Try it – it brings out the taste of the rennin perfectly! And you are right – why on earth study this – do you know they once studied if buttered bread really did fall buttered side up!
All I can say is… VELVEETA. Oh, yeah.
Velveeta doesn’t qualify as cheese, and it comes semi-melted right out of the foil.
And that low melting point makes it an awesome product for the best grilled cheese sandwich ever. I could bathe in it.
Bathing in Velveeta? This comment stream has taken a strange turn – we may not ever recover our lost innocence.
😉
If you’re not sealing your grilled cheese, you’re not making grilled cheese.
Which reminds me, I briefly dated a girl in college named Patty Melt.
Croque Monsieur! CROQUE MONSIEUR!
Thanks to Google for clueing me in on what the hell that is.
Hello sweet Dave. BlogFestivus. You still in??
I missed the boat. I’ll try for next year. Bad times in blogland for Mr. 1 Point.

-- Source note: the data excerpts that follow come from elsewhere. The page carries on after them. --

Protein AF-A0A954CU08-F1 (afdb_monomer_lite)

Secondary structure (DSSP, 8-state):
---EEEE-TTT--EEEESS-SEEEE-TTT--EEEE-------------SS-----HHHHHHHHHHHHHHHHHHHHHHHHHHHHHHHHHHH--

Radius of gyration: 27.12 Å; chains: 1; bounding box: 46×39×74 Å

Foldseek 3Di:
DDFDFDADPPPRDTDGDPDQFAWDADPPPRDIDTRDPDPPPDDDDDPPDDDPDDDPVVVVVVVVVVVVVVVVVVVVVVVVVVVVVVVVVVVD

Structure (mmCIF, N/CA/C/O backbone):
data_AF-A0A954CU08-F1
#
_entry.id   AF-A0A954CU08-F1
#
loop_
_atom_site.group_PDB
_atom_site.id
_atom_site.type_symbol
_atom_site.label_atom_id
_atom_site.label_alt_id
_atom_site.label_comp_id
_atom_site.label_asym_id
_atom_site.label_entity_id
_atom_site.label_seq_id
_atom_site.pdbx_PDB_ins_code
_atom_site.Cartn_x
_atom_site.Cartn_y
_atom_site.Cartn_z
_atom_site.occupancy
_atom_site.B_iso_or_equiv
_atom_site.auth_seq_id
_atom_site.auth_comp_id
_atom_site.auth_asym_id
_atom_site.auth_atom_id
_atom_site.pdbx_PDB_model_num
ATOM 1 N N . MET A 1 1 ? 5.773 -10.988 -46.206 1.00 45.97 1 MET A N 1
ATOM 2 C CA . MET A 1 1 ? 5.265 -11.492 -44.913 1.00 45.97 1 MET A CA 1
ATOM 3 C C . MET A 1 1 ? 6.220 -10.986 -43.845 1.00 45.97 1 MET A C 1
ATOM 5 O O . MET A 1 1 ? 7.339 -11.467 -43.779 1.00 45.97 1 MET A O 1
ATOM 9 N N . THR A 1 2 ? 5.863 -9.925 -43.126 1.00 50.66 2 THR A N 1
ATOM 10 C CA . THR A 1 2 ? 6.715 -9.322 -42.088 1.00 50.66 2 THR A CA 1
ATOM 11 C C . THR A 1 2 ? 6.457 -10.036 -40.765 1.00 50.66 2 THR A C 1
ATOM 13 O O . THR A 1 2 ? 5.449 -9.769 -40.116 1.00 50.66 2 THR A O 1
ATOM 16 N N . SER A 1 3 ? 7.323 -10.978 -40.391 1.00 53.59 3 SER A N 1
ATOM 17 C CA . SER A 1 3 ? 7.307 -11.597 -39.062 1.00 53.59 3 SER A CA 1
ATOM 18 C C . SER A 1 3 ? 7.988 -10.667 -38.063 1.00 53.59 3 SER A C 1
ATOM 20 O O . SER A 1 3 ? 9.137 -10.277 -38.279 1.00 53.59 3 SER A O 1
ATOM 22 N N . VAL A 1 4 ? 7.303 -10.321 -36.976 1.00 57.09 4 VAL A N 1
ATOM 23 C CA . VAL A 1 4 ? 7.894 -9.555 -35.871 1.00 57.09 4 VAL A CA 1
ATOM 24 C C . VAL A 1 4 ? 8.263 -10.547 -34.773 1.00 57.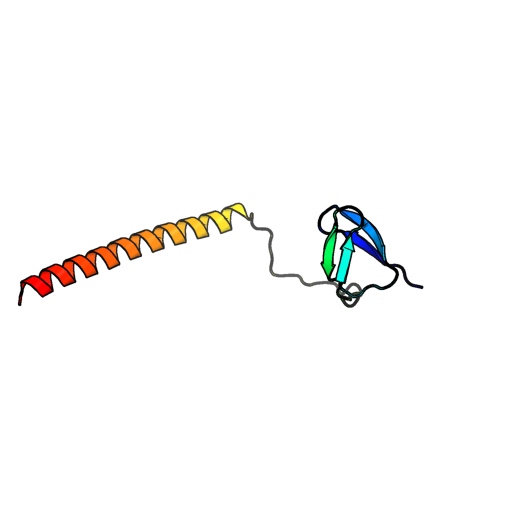09 4 VAL A C 1
ATOM 26 O O . VAL A 1 4 ? 7.439 -11.378 -34.390 1.00 57.09 4 VAL A O 1
ATOM 29 N N . ALA A 1 5 ? 9.507 -10.493 -34.298 1.00 59.56 5 ALA A N 1
ATOM 30 C CA . ALA A 1 5 ? 9.931 -11.258 -33.133 1.00 59.56 5 ALA A CA 1
ATOM 31 C C . ALA A 1 5 ? 9.398 -10.557 -31.880 1.00 59.56 5 ALA A C 1
ATOM 33 O O . ALA A 1 5 ? 9.798 -9.428 -31.588 1.00 59.56 5 ALA A O 1
ATOM 34 N N . LEU A 1 6 ? 8.469 -11.200 -31.173 1.00 67.12 6 LEU A N 1
ATOM 35 C CA . LEU A 1 6 ? 7.973 -10.721 -29.887 1.00 67.12 6 LEU A CA 1
ATOM 36 C C . LEU A 1 6 ? 8.387 -11.705 -28.800 1.00 67.12 6 LEU A C 1
ATOM 38 O O . LEU A 1 6 ? 8.243 -12.915 -28.955 1.00 67.12 6 LEU A O 1
ATOM 42 N N . ASN A 1 7 ? 8.867 -11.167 -27.685 1.00 76.31 7 ASN A N 1
ATOM 43 C CA . ASN A 1 7 ? 9.099 -11.958 -26.488 1.00 76.31 7 ASN A CA 1
ATOM 44 C C . ASN A 1 7 ? 7.825 -11.960 -25.645 1.00 76.31 7 ASN A C 1
ATOM 46 O O . ASN A 1 7 ? 7.207 -10.909 -25.444 1.00 76.31 7 ASN A O 1
ATOM 50 N N . CYS A 1 8 ? 7.434 -13.128 -25.137 1.00 75.50 8 CYS A N 1
ATOM 51 C C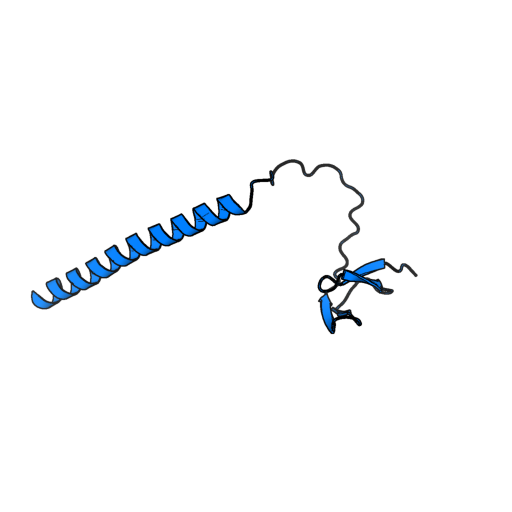A . CYS A 1 8 ? 6.328 -13.221 -24.198 1.00 75.50 8 CYS A CA 1
ATOM 52 C C . CYS A 1 8 ? 6.654 -12.398 -22.936 1.00 75.50 8 CYS A C 1
ATOM 54 O O . CYS A 1 8 ? 7.703 -12.623 -22.328 1.00 75.50 8 CYS A O 1
ATOM 56 N N . PRO A 1 9 ? 5.765 -11.498 -22.480 1.00 72.81 9 PRO A N 1
ATOM 57 C CA . PRO A 1 9 ? 6.028 -10.656 -21.310 1.00 72.81 9 PRO A CA 1
ATOM 58 C C . PRO A 1 9 ? 6.129 -11.445 -19.997 1.00 72.81 9 PRO A C 1
ATOM 60 O O . PRO A 1 9 ? 6.641 -10.926 -19.012 1.00 72.81 9 PRO A O 1
ATOM 63 N N . SER A 1 10 ? 5.630 -12.683 -19.966 1.00 77.69 10 SER A N 1
ATOM 64 C CA . SER A 1 10 ? 5.581 -13.491 -18.746 1.00 77.69 10 SER A CA 1
ATOM 65 C C . SER A 1 10 ? 6.760 -14.447 -18.599 1.00 77.69 10 SER A C 1
ATOM 67 O O . SER A 1 10 ? 7.209 -14.667 -17.481 1.00 77.69 10 SER A O 1
ATOM 69 N N . CYS A 1 11 ? 7.244 -15.043 -19.692 1.00 79.31 11 CYS A N 1
ATOM 70 C CA . CYS A 1 11 ? 8.319 -16.041 -19.645 1.00 79.31 11 CYS A CA 1
ATOM 71 C C . CYS A 1 11 ? 9.553 -15.670 -20.475 1.00 79.31 11 CYS A C 1
ATOM 73 O O . CYS A 1 11 ? 10.566 -16.356 -20.391 1.00 79.31 11 CYS A O 1
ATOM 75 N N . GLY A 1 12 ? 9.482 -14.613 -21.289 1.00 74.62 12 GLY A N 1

*frown* Sorry to hear that. Anything I can do?
Unfortunately, I was sipping my coffee while I read this and ended up spraying it across my desk by the time I got to the end. I think my laptop is now doomed, but dare I say it was worth it?? This is great and a delight to read.
Getting anyone to spray coffee is quite the accomplishment. Hope the pc survives.
It’s bad enough they have to put 45 seconds of disclaimer on every 60 second pharmaceutical ad, now it’s required at the end of blogger fantasies? Geez, that FDA is tough.